Guia Completo: Isolamento de DNA, PCR e Variações

Isolamento de DNA Genómico a Partir de Tecidos Vegetais Frescos

O processo de isolamento de DNA genómico a partir de tecidos vegetais frescos envolve as seguintes etapas:

1. Ruptura das células, utilizando:

   • Brometo de Cetil Trimetilamónio (CTAB): atua como tampão.
   • 2-Mercaptoetanol: inibidor de DNAses.
   • Ácido Etilenodiaminotetracético (EDTA): agente quelante.

2. Separação de proteínas por desidratação e salting-out com solução concentrada de NaCl (em simultâneo com a homogeneização).

   • A solução é desproteinada por extração com uma solução de clorofórmio-álcool isoamílico.
     • O clorofórmio é um desnaturante proteico.
     • O álcool regula a densidade da solução final.
   • As proteínas desnaturadas formam uma camada de separação (fase orgânica/fase aquosa), onde o DNA permanece na fase aquosa sob a forma de sal sódico.
   • Após a separação, as proteínas precipitam por isopropanol, o que permite a purificação pela remoção do clorofórmio.
   • O isopropanol induz a agregação e precipitação dos ácidos nucleicos sob a forma de longas fibrilas.
   • No final: Lavagem com etanol (70%) para aumentar a pureza, pela separação de moléculas orgânicas solúveis.

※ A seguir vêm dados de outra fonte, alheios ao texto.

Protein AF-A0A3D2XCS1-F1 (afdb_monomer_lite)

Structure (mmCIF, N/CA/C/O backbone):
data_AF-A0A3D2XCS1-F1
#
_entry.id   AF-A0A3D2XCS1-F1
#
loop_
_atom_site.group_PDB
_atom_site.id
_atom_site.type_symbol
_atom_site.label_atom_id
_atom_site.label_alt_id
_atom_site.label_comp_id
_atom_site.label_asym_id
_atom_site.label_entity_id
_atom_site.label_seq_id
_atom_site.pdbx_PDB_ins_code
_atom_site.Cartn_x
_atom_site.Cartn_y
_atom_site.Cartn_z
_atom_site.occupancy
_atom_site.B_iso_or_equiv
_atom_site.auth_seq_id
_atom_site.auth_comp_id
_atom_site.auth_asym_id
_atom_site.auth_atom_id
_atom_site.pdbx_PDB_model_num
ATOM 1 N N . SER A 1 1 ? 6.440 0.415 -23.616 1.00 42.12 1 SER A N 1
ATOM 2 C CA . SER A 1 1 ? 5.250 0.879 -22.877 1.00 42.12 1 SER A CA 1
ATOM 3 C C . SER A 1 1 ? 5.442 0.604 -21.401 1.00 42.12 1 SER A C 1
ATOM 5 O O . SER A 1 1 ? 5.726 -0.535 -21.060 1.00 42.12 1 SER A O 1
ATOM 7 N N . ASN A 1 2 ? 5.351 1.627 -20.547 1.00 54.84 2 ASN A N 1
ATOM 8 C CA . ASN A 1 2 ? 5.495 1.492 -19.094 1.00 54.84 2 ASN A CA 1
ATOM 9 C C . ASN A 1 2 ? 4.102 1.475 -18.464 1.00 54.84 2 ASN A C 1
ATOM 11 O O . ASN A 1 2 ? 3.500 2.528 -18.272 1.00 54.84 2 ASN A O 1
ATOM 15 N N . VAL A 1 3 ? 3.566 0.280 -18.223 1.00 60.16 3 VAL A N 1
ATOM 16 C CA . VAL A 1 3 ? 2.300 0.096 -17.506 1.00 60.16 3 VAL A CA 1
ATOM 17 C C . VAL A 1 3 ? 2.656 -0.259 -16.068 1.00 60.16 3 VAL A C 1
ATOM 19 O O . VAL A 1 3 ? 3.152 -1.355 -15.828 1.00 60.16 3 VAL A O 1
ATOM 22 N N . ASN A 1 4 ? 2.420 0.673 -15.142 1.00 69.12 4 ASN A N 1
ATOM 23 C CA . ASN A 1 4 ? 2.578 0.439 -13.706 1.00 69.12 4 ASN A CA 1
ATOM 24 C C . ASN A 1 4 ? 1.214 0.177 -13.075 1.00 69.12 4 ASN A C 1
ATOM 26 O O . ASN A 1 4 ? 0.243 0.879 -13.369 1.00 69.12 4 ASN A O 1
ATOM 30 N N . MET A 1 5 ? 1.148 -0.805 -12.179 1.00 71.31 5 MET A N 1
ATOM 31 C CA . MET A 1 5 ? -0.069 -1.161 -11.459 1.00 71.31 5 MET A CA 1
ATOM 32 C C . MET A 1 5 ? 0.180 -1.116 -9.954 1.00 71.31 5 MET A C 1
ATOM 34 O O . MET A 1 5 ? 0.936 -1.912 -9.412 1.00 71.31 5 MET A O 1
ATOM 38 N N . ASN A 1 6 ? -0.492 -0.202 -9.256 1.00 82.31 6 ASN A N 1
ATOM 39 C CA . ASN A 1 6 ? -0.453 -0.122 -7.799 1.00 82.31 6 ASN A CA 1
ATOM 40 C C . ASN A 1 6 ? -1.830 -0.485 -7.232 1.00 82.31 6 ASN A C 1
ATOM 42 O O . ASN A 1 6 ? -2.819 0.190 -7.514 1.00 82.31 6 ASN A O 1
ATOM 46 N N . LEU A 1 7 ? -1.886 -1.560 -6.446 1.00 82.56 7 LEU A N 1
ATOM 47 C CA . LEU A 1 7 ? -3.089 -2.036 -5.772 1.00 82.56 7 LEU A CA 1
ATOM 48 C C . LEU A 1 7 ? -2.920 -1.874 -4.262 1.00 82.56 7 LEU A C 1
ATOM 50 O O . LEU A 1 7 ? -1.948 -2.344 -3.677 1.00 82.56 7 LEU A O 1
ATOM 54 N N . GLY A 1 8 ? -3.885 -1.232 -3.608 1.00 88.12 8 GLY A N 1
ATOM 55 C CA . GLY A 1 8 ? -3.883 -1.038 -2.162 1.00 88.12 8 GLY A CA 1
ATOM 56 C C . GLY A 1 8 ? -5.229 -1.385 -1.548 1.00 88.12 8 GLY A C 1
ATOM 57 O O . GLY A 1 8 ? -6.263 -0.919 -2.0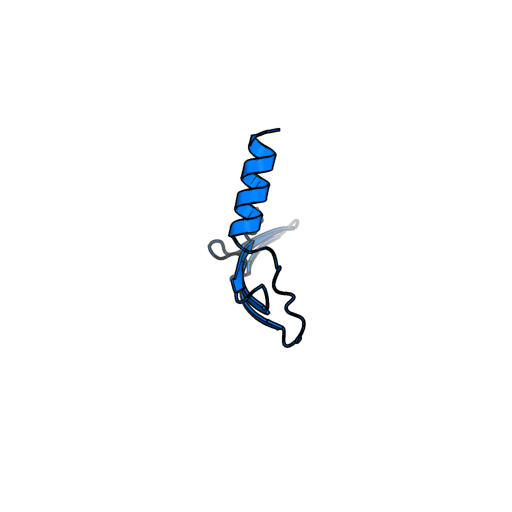17 1.00 88.12 8 GLY A O 1
ATOM 58 N N . VAL A 1 9 ? -5.214 -2.164 -0.469 1.00 89.69 9 VAL A N 1
ATOM 59 C CA . VAL A 1 9 ? -6.386 -2.422 0.371 1.00 89.69 9 VAL A CA 1
ATOM 60 C C . VAL A 1 9 ? -6.075 -2.025 1.807 1.00 89.69 9 VAL A C 1
ATOM 62 O O . VAL A 1 9 ? -4.995 -2.291 2.330 1.00 89.69 9 VAL A O 1
ATOM 65 N N . GLN A 1 10 ? -7.026 -1.366 2.459 1.00 92.19 10 GLN A N 1
ATOM 66 C CA . GLN A 1 10 ? -6.932 -0.997 3.864 1.00 92.19 10 GLN A CA 1
ATOM 67 C C . GLN A 1 10 ? -8.215 -1.404 4.575 1.00 92.19 10 GLN A C 1
ATOM 69 O O . GLN A 1 10 ? -9.311 -1.090 4.116 1.00 92.19 10 GLN A O 1
ATOM 74 N N . HIS A 1 11 ? -8.070 -2.039 5.732 1.00 90.88 11 HIS A N 1
ATOM 75 C CA . HIS A 1 11 ? -9.170 -2.330 6.633 1.00 90.88 11 HIS A CA 1
ATOM 76 C C . HIS A 1 11 ? -8.965 -1.616 7.970 1.00 90.88 11 HIS A C 1
ATOM 78 O O . HIS A 1 11 ? -7.859 -1.563 8.512 1.00 90.88 11 HIS A O 1
ATOM 84 N N . ARG A 1 12 ? -10.051 -1.038 8.493 1.00 90.06 12 ARG A N 1
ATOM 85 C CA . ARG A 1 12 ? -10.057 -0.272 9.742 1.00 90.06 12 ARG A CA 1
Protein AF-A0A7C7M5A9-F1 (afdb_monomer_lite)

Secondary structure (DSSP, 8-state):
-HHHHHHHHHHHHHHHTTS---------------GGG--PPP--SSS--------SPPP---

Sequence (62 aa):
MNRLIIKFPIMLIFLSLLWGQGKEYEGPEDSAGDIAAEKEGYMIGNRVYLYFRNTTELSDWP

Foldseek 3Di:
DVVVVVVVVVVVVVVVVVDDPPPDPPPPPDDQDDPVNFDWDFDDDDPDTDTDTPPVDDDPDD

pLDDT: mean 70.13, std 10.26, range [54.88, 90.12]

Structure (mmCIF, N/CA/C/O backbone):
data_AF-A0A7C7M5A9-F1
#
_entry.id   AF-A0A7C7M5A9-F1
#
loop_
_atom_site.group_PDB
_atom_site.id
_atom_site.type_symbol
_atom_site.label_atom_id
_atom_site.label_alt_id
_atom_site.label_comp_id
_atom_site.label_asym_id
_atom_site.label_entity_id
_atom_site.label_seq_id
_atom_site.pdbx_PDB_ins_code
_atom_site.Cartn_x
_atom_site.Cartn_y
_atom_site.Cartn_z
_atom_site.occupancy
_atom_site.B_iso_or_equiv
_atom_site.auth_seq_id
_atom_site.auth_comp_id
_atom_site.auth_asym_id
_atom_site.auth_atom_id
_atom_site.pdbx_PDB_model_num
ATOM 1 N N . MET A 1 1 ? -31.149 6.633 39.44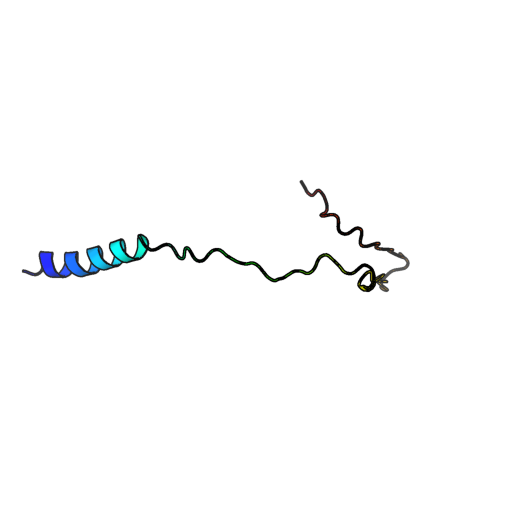1 1.00 61.50 1 MET A N 1
ATOM 2 C CA . MET A 1 1 ? -31.526 6.843 38.025 1.00 61.50 1 MET A CA 1
ATOM 3 C C . MET A 1 1 ? -30.307 7.074 37.123 1.00 61.50 1 MET A C 1
ATOM 5 O O . MET A 1 1 ? -30.153 6.378 36.131 1.00 61.50 1 MET A O 1
ATOM 9 N N . ASN A 1 2 ? -29.365 7.938 37.513 1.00 72.12 2 ASN A N 1
ATOM 10 C CA . ASN A 1 2 ? -28.238 8.372 36.666 1.00 72.12 2 ASN A CA 1
ATOM 11 C C . ASN A 1 2 ? -27.226 7.265 36.305 1.00 72.12 2 ASN A C 1
ATOM 13 O O . ASN A 1 2 ? -26.653 7.281 35.223 1.00 72.12 2 ASN A O 1
ATOM 17 N N . ARG A 1 3 ? -27.032 6.262 37.175 1.00 73.81 3 ARG A N 1
ATOM 18 C CA . ARG A 1 3 ? -26.105 5.143 36.909 1.00 73.81 3 ARG A CA 1
ATOM 19 C C . ARG A 1 3 ? -26.551 4.247 35.751 1.00 73.81 3 ARG A C 1
ATOM 21 O O . ARG A 1 3 ? -25.704 3.663 35.090 1.00 73.81 3 ARG A O 1
ATOM 28 N N . LEU A 1 4 ? -27.859 4.126 35.519 1.00 72.75 4 LEU A N 1
ATOM 29 C CA . LEU A 1 4 ? -28.404 3.321 34.423 1.00 72.75 4 LEU A CA 1
ATOM 30 C C . LEU A 1 4 ? -28.285 4.072 33.089 1.00 72.75 4 LEU A C 1
ATOM 32 O O . LEU A 1 4 ? -27.911 3.482 32.082 1.00 72.75 4 LEU A O 1
ATOM 36 N N . ILE A 1 5 ? -28.498 5.390 33.129 1.00 81.56 5 ILE A N 1
ATOM 37 C CA . ILE A 1 5 ? -28.400 6.290 31.973 1.00 81.56 5 ILE A CA 1
ATOM 38 C C . ILE A 1 5 ? -26.979 6.305 31.394 1.00 81.56 5 ILE A C 1
ATOM 40 O O . ILE A 1 5 ? -26.831 6.336 30.183 1.00 81.56 5 ILE A O 1
ATOM 44 N N . ILE A 1 6 ? -25.938 6.219 32.233 1.00 80.81 6 ILE A N 1
ATOM 45 C CA . ILE A 1 6 ? -24.534 6.188 31.775 1.00 80.81 6 ILE A CA 1
ATOM 46 C C . ILE A 1 6 ? -24.145 4.815 31.203 1.00 80.81 6 ILE A C 1
ATOM 48 O O . ILE A 1 6 ? -23.362 4.734 30.262 1.00 80.81 6 ILE A O 1
ATOM 52 N N . LYS A 1 7 ? -24.695 3.720 31.741 1.00 85.81 7 LYS A N 1
ATOM 53 C CA . LYS A 1 7 ? -24.378 2.357 31.280 1.00 85.81 7 LYS A CA 1
ATOM 54 C C . LYS A 1 7 ? -24.984 2.032 29.914 1.00 85.81 7 LYS A C 1
ATOM 56 O O . LYS A 1 7 ? -24.397 1.266 29.159 1.00 85.81 7 LYS A O 1
ATOM 61 N N . PHE A 1 8 ? -26.133 2.623 29.600 1.00 88.88 8 PHE A N 1
ATOM 62 C CA . PHE A 1 8 ? -26.849 2.396 28.348 1.00 88.88 8 PHE A CA 1
ATOM 63 C C . PHE A 1 8 ? -26.049 2.771 27.076 1.00 88.88 8 PHE A C 1
ATOM 65 O O . PHE A 1 8 ? -25.907 1.912 26.208 1.00 88.88 8 PHE A O 1
ATOM 72 N N . PRO A 1 9 ? -25.450 3.974 26.947 1.00 89.12 9 PRO A N 1
ATOM 73 C CA . PRO A 1 9 ? -24.635 4.319 25.781 1.00 89.12 9 PRO A CA 1
ATOM 74 C C . PRO A 1 9 ? -23.337 3.508 25.708 1.00 89.12 9 PRO A C 1
ATOM 76 O O . PRO A 1 9 ? -22.916 3.132 24.619 1.00 89.12 9 PRO A O 1
ATOM 79 N N . ILE A 1 10 ? -22.731 3.175 26.853 1.00 90.12 10 ILE A N 1
ATOM 80 C CA . ILE A 1 10 ? -21.524 2.336 26.903 1.00 90.12 10 ILE A CA 1
ATOM 81 C C . ILE A 1 10 ? -21.821 0.954 26.306 1.00 90.12 10 ILE A C 1
ATOM 83 O O . ILE A 1 10 ? -21.065 0.468 25.470 1.00 90.12 10 ILE A O 1
ATOM 87 N N . MET A 1 11 ? -22.954 0.349 26.671 1.00 89.56 11 MET A N 1
ATOM 88 C CA . MET A 1 11 ? -23.396 -0.935 26.121 1.00 89.56 11 MET A CA 1
ATOM 89 C C . MET A 1 11 ? -23.602 -0.887 24.597 1.00 89.56 11 MET A C 1
ATOM 91 O O . MET A 1 11 ? -23.207 -1.820 23.902 1.00 89.56 11 MET A O 1
ATOM 95 N N . LEU A 1 12 ? -24.179 0.199 24.071 1.00 87.62 12 LEU A N 1
ATOM 96 C CA . LEU A 1 12 ? -24.390 0.378 22.628 1.00 87.62 12 LEU A CA 1
ATOM 97 C C . LEU A 1 12 ? -23.069 0.467 21.852 1.00 87.62 12 LEU A C 1
ATOM 99 O O . LEU A 1 12 ? -22.948 -0.124 20.781 1.00 87.62 12 LEU A O 1
ATOM 103 N N . ILE A 1 13 ? -22.066 1.150 22.412 1.00 87.75 13 ILE A N 1
ATOM 104 C CA . ILE A 1 13 ? -20.731 1.244 21.806 1.00 87.75 13 ILE A CA 1
ATOM 105 C C . ILE A 1 13 ? -20.084 -0.143 21.727 1.00 87.75 13 ILE A C 1
ATOM 107 O O . ILE A 1 13 ? -19.609 -0.531 20.662 1.00 87.75 13 ILE A O 1
ATOM 111 N N . PHE A 1 14 ? -20.129 -0.932 22.805 1.00 86.94 14 PHE A N 1
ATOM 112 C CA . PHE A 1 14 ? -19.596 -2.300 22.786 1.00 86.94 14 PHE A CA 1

Amplificação por PCR (Reação em Cadeia da Polimerase)

A PCR é uma reação catalisada pela DNA Polimerase, que permite amplificar seletivamente uma sequência específica de DNA.

Componentes Essenciais da Reação de PCR:

• Primers (Iniciadores): Dois oligonucleotídeos selecionados para flanquear a sequência que se deseja amplificar, sendo específicos para a região desejada.
• DNA Molde: Proveniente de várias fontes (ex: mucosa bucal, cabelos, unhas, etc.).
• 4 Nucleosídeos Trifosfatados (dNTPs): Adenina (A), Timina (T), Guanina (G), Citosina (C).
• Solução Tampão: Essencial para o funcionamento adequado da DNA polimerase.
• DNA Polimerase: Enzima termoestável (ex: Taq polimerase, isolada de organismos termofílicos), crucial porque durante a reação de PCR é exposta a temperaturas elevadas por um período considerável, o que poderia desnaturar enzimas não termoestáveis.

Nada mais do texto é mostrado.